__EXERCISE INSTRUCTIONS__: Reproduce exactly, and only, the lines below from the one containing "ATOM 18 C C" through the one containing "ATOM 23 C C".

(Data records)

......

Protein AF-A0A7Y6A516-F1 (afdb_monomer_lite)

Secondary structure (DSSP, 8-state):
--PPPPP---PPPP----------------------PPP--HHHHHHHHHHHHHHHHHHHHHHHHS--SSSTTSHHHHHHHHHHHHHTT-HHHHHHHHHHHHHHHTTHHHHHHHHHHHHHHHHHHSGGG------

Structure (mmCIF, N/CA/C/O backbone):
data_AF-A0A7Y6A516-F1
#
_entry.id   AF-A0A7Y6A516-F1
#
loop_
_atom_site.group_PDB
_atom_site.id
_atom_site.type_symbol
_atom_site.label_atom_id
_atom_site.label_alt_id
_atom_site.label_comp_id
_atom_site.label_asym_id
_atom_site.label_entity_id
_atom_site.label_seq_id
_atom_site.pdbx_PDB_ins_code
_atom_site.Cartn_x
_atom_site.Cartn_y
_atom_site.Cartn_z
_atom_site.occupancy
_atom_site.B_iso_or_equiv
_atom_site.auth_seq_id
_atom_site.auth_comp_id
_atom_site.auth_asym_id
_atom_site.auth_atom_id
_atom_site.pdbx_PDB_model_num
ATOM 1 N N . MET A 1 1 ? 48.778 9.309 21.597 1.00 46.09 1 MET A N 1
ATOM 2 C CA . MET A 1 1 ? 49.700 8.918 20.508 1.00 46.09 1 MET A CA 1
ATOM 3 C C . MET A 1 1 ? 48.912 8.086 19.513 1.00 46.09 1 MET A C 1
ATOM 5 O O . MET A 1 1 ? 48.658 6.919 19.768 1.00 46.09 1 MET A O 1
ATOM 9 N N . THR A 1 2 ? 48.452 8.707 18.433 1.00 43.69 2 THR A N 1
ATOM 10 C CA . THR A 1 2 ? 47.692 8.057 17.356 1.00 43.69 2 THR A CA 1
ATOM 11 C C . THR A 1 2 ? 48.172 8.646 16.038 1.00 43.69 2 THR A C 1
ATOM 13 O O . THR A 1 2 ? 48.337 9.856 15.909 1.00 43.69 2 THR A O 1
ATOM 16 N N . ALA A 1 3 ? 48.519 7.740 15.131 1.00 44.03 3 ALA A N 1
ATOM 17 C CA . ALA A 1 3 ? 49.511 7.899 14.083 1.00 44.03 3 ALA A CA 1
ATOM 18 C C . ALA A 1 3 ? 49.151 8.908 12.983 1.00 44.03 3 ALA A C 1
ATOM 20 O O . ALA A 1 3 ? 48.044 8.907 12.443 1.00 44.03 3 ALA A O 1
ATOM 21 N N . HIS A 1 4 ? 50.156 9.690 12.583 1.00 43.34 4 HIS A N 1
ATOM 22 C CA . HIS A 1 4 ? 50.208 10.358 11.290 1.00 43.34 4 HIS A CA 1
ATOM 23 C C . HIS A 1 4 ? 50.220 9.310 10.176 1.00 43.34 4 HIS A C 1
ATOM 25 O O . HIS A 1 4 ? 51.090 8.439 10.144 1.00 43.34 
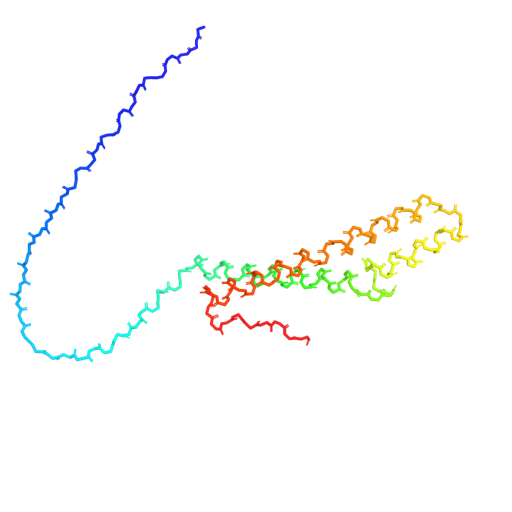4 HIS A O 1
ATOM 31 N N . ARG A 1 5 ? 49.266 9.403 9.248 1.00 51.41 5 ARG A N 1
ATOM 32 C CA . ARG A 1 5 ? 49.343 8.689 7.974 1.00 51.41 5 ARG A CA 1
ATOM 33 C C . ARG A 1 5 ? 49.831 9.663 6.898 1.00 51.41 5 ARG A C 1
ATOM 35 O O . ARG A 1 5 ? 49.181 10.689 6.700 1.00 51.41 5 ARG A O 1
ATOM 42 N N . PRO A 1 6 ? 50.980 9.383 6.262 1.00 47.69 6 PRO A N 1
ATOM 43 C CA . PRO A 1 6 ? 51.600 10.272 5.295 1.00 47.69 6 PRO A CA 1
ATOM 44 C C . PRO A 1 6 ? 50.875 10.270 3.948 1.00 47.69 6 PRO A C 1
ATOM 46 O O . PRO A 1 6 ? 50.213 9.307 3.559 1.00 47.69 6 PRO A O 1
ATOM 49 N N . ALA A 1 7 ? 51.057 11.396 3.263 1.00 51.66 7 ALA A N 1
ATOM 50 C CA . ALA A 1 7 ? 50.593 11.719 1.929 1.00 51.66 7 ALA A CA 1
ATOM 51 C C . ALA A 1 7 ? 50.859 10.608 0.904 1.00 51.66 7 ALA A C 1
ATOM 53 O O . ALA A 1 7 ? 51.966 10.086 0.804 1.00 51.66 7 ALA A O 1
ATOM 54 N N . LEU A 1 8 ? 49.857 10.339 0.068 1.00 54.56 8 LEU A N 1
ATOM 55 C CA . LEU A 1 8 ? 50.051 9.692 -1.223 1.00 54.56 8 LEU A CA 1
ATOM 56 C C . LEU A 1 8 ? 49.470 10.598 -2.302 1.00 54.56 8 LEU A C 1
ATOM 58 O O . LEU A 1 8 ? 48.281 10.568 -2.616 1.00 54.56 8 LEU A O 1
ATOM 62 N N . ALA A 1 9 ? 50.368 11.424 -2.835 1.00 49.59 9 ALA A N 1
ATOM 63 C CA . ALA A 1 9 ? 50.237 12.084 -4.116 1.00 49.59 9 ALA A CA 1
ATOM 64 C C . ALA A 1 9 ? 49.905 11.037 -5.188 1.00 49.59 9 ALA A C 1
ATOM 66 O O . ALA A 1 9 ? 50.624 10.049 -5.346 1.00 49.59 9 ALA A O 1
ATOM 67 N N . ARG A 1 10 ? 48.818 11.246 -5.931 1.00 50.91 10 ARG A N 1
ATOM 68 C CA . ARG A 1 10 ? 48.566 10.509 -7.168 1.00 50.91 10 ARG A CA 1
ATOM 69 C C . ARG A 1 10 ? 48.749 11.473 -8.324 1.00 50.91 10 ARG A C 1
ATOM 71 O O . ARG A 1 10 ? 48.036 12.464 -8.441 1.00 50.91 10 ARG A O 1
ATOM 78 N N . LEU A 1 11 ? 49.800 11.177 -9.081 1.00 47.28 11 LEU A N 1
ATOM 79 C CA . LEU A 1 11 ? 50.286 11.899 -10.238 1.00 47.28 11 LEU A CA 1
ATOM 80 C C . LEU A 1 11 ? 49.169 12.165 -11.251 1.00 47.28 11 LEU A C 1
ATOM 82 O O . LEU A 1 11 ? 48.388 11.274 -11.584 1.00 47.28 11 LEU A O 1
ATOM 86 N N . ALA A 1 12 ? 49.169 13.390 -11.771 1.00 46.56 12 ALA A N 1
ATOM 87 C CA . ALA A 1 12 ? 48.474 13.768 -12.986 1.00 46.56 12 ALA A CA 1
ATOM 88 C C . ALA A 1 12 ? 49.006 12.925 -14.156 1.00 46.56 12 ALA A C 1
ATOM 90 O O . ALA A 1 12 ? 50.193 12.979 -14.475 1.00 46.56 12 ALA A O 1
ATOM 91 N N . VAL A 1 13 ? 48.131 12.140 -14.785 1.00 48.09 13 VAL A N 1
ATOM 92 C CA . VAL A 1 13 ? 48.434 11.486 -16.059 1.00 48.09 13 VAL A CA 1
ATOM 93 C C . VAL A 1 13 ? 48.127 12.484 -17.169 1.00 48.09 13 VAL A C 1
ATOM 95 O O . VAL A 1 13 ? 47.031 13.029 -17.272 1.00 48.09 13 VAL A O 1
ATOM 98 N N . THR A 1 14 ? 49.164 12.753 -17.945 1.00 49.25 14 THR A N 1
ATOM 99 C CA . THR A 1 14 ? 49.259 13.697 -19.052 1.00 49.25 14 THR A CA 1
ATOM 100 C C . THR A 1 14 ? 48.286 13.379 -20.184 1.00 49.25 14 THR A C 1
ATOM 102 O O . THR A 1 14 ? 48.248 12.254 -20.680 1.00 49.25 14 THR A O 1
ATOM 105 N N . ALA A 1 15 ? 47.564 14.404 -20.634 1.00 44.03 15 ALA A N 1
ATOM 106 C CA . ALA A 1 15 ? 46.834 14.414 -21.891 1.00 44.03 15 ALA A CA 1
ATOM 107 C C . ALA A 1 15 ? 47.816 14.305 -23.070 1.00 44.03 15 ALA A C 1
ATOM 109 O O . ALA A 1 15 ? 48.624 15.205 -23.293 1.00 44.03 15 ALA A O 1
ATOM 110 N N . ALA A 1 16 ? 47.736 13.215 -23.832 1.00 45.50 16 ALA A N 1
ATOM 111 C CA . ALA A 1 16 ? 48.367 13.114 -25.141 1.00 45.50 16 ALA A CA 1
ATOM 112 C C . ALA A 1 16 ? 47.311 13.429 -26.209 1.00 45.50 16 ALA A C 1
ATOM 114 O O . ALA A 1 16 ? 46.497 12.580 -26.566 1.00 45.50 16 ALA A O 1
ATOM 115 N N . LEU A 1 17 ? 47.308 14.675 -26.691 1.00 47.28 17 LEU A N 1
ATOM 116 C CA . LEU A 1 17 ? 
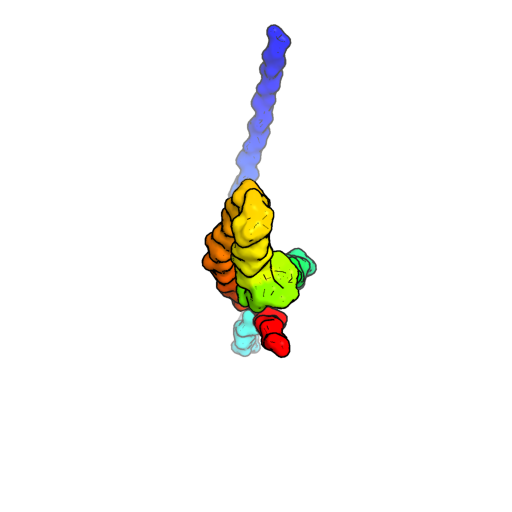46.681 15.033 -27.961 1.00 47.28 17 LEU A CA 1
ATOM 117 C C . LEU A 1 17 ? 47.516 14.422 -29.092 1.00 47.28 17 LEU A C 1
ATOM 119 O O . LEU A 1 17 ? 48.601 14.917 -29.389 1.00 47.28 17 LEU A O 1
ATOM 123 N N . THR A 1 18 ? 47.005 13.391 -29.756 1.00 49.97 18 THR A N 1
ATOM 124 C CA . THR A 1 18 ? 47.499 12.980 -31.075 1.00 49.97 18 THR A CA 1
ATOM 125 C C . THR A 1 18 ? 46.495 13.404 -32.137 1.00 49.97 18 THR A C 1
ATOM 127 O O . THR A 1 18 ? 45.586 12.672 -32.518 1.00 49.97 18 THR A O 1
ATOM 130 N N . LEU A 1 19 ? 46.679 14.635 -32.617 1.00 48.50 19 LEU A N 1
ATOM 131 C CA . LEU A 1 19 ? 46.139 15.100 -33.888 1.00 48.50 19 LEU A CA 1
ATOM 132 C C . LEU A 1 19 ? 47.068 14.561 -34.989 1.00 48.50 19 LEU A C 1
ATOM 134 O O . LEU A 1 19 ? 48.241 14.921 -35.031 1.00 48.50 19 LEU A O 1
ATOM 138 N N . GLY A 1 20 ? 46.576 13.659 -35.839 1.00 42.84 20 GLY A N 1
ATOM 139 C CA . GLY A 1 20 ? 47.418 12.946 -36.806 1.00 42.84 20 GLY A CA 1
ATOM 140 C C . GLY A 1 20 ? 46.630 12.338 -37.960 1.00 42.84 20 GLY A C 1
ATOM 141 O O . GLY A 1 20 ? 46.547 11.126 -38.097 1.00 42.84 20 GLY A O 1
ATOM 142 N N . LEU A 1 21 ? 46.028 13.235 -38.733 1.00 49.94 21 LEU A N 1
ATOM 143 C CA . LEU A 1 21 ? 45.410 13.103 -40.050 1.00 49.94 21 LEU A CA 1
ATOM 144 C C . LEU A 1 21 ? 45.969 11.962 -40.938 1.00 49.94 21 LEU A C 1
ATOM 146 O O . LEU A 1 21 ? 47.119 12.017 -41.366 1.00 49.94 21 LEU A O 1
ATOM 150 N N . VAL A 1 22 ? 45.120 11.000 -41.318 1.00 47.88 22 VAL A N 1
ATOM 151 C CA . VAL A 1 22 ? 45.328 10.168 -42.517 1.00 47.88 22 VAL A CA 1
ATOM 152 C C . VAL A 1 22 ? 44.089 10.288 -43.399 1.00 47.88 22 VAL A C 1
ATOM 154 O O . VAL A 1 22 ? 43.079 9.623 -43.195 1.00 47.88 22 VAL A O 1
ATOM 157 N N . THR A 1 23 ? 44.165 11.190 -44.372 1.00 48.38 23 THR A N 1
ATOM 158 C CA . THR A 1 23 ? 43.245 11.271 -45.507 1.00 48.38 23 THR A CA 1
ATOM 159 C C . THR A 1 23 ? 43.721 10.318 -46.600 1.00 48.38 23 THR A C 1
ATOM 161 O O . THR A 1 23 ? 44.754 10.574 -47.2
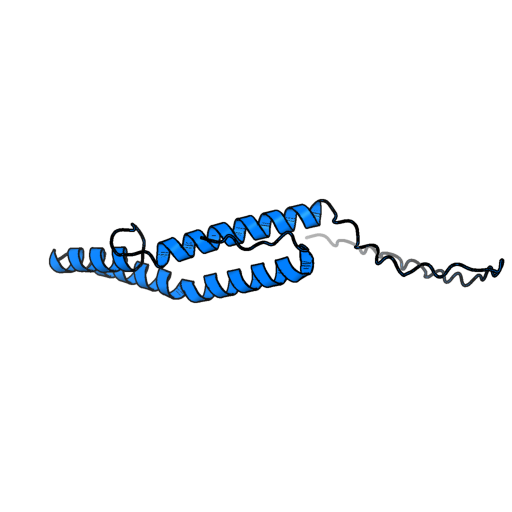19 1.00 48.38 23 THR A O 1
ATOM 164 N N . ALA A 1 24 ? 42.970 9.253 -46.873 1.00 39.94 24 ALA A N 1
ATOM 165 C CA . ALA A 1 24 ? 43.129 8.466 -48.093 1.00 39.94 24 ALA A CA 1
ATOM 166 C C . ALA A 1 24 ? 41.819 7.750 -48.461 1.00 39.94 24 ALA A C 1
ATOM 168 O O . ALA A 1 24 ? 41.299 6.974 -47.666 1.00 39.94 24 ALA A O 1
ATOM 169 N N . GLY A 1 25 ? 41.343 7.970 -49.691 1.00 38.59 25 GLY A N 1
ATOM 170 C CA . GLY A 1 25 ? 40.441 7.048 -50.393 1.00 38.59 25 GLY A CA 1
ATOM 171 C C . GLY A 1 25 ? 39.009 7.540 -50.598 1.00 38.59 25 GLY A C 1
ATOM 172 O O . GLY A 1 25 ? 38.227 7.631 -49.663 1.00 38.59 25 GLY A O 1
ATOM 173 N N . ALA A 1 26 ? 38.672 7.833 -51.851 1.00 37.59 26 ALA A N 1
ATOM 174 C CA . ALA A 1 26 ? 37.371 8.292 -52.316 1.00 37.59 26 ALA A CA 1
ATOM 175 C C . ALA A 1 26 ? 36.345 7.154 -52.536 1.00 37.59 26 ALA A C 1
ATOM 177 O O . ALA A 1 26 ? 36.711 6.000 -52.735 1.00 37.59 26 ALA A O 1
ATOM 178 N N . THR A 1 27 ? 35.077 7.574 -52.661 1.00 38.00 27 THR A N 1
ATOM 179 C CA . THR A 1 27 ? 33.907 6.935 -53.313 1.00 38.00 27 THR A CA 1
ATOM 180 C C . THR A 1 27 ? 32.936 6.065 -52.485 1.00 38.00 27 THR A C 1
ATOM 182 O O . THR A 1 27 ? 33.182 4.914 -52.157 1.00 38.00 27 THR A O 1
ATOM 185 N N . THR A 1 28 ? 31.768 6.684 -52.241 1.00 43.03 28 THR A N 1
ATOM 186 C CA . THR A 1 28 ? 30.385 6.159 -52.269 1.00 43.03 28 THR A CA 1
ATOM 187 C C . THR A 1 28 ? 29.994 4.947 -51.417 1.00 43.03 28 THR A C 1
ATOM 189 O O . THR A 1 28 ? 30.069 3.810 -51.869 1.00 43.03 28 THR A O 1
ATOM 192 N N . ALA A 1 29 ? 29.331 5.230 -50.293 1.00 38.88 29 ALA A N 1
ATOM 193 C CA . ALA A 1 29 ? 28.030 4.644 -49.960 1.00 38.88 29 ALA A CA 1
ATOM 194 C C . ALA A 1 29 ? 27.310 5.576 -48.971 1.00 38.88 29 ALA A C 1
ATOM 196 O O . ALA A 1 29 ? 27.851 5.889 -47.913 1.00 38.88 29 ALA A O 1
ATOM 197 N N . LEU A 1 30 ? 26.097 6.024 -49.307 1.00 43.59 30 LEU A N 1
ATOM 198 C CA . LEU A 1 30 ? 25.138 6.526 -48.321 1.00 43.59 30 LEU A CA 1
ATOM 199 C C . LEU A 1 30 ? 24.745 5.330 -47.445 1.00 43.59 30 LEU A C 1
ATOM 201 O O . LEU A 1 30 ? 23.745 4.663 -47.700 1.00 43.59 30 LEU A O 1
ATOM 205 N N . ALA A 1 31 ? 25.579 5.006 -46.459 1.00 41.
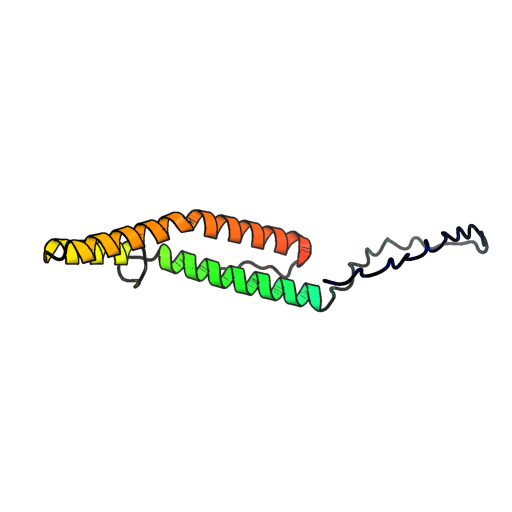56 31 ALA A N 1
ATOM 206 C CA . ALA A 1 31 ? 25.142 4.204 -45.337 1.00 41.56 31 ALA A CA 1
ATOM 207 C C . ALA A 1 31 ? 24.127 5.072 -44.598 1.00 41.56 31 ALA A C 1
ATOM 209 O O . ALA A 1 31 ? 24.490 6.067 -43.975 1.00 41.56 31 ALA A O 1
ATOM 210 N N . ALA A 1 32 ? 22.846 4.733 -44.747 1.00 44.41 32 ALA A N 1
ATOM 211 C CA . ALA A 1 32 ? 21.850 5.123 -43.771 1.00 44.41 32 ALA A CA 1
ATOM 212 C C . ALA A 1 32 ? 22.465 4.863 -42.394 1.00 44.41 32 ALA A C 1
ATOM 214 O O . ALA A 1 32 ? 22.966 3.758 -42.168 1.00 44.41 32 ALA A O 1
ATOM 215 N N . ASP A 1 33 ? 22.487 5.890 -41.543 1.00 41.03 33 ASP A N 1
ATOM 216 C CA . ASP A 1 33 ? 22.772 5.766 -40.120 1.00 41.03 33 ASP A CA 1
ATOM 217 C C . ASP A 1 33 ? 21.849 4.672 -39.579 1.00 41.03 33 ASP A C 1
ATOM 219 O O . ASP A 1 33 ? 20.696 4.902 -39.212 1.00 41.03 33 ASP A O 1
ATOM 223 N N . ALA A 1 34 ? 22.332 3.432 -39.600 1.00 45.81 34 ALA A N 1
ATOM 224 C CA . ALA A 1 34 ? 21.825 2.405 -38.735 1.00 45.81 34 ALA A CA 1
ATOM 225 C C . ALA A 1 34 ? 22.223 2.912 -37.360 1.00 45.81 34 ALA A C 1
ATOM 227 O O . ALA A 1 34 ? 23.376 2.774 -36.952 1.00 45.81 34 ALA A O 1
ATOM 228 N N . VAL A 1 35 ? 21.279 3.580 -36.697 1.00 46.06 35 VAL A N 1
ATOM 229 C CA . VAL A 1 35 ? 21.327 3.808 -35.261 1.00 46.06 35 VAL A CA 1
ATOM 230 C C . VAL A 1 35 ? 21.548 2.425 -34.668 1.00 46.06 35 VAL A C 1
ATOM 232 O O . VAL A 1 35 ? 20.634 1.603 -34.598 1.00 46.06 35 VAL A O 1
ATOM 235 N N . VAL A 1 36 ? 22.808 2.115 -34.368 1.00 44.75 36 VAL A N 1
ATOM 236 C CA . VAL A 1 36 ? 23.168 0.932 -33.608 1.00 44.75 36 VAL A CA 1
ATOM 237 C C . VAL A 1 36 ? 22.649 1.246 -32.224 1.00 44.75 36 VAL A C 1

......

__TASK OUTPUT__:
ATOM 18 C C . ALA A 1 3 ? 49.151 8.908 12.983 1.00 44.03 3 ALA A C 1
ATOM 20 O O . ALA A 1 3 ? 48.044 8.907 12.443 1.00 44.03 3 ALA A O 1
ATOM 21 N N . HIS A 1 4 ? 50.156 9.690 12.583 1.00 43.34 4 HIS A N 1
ATOM 22 C CA . HIS A 1 4 ? 50.208 10.358 11.290 1.00 43.34 4 HIS A CA 1
ATOM 23 C C . HIS A 1 4 ? 50.220 9.310 10.176 1.00 43.34 4 HIS A C 1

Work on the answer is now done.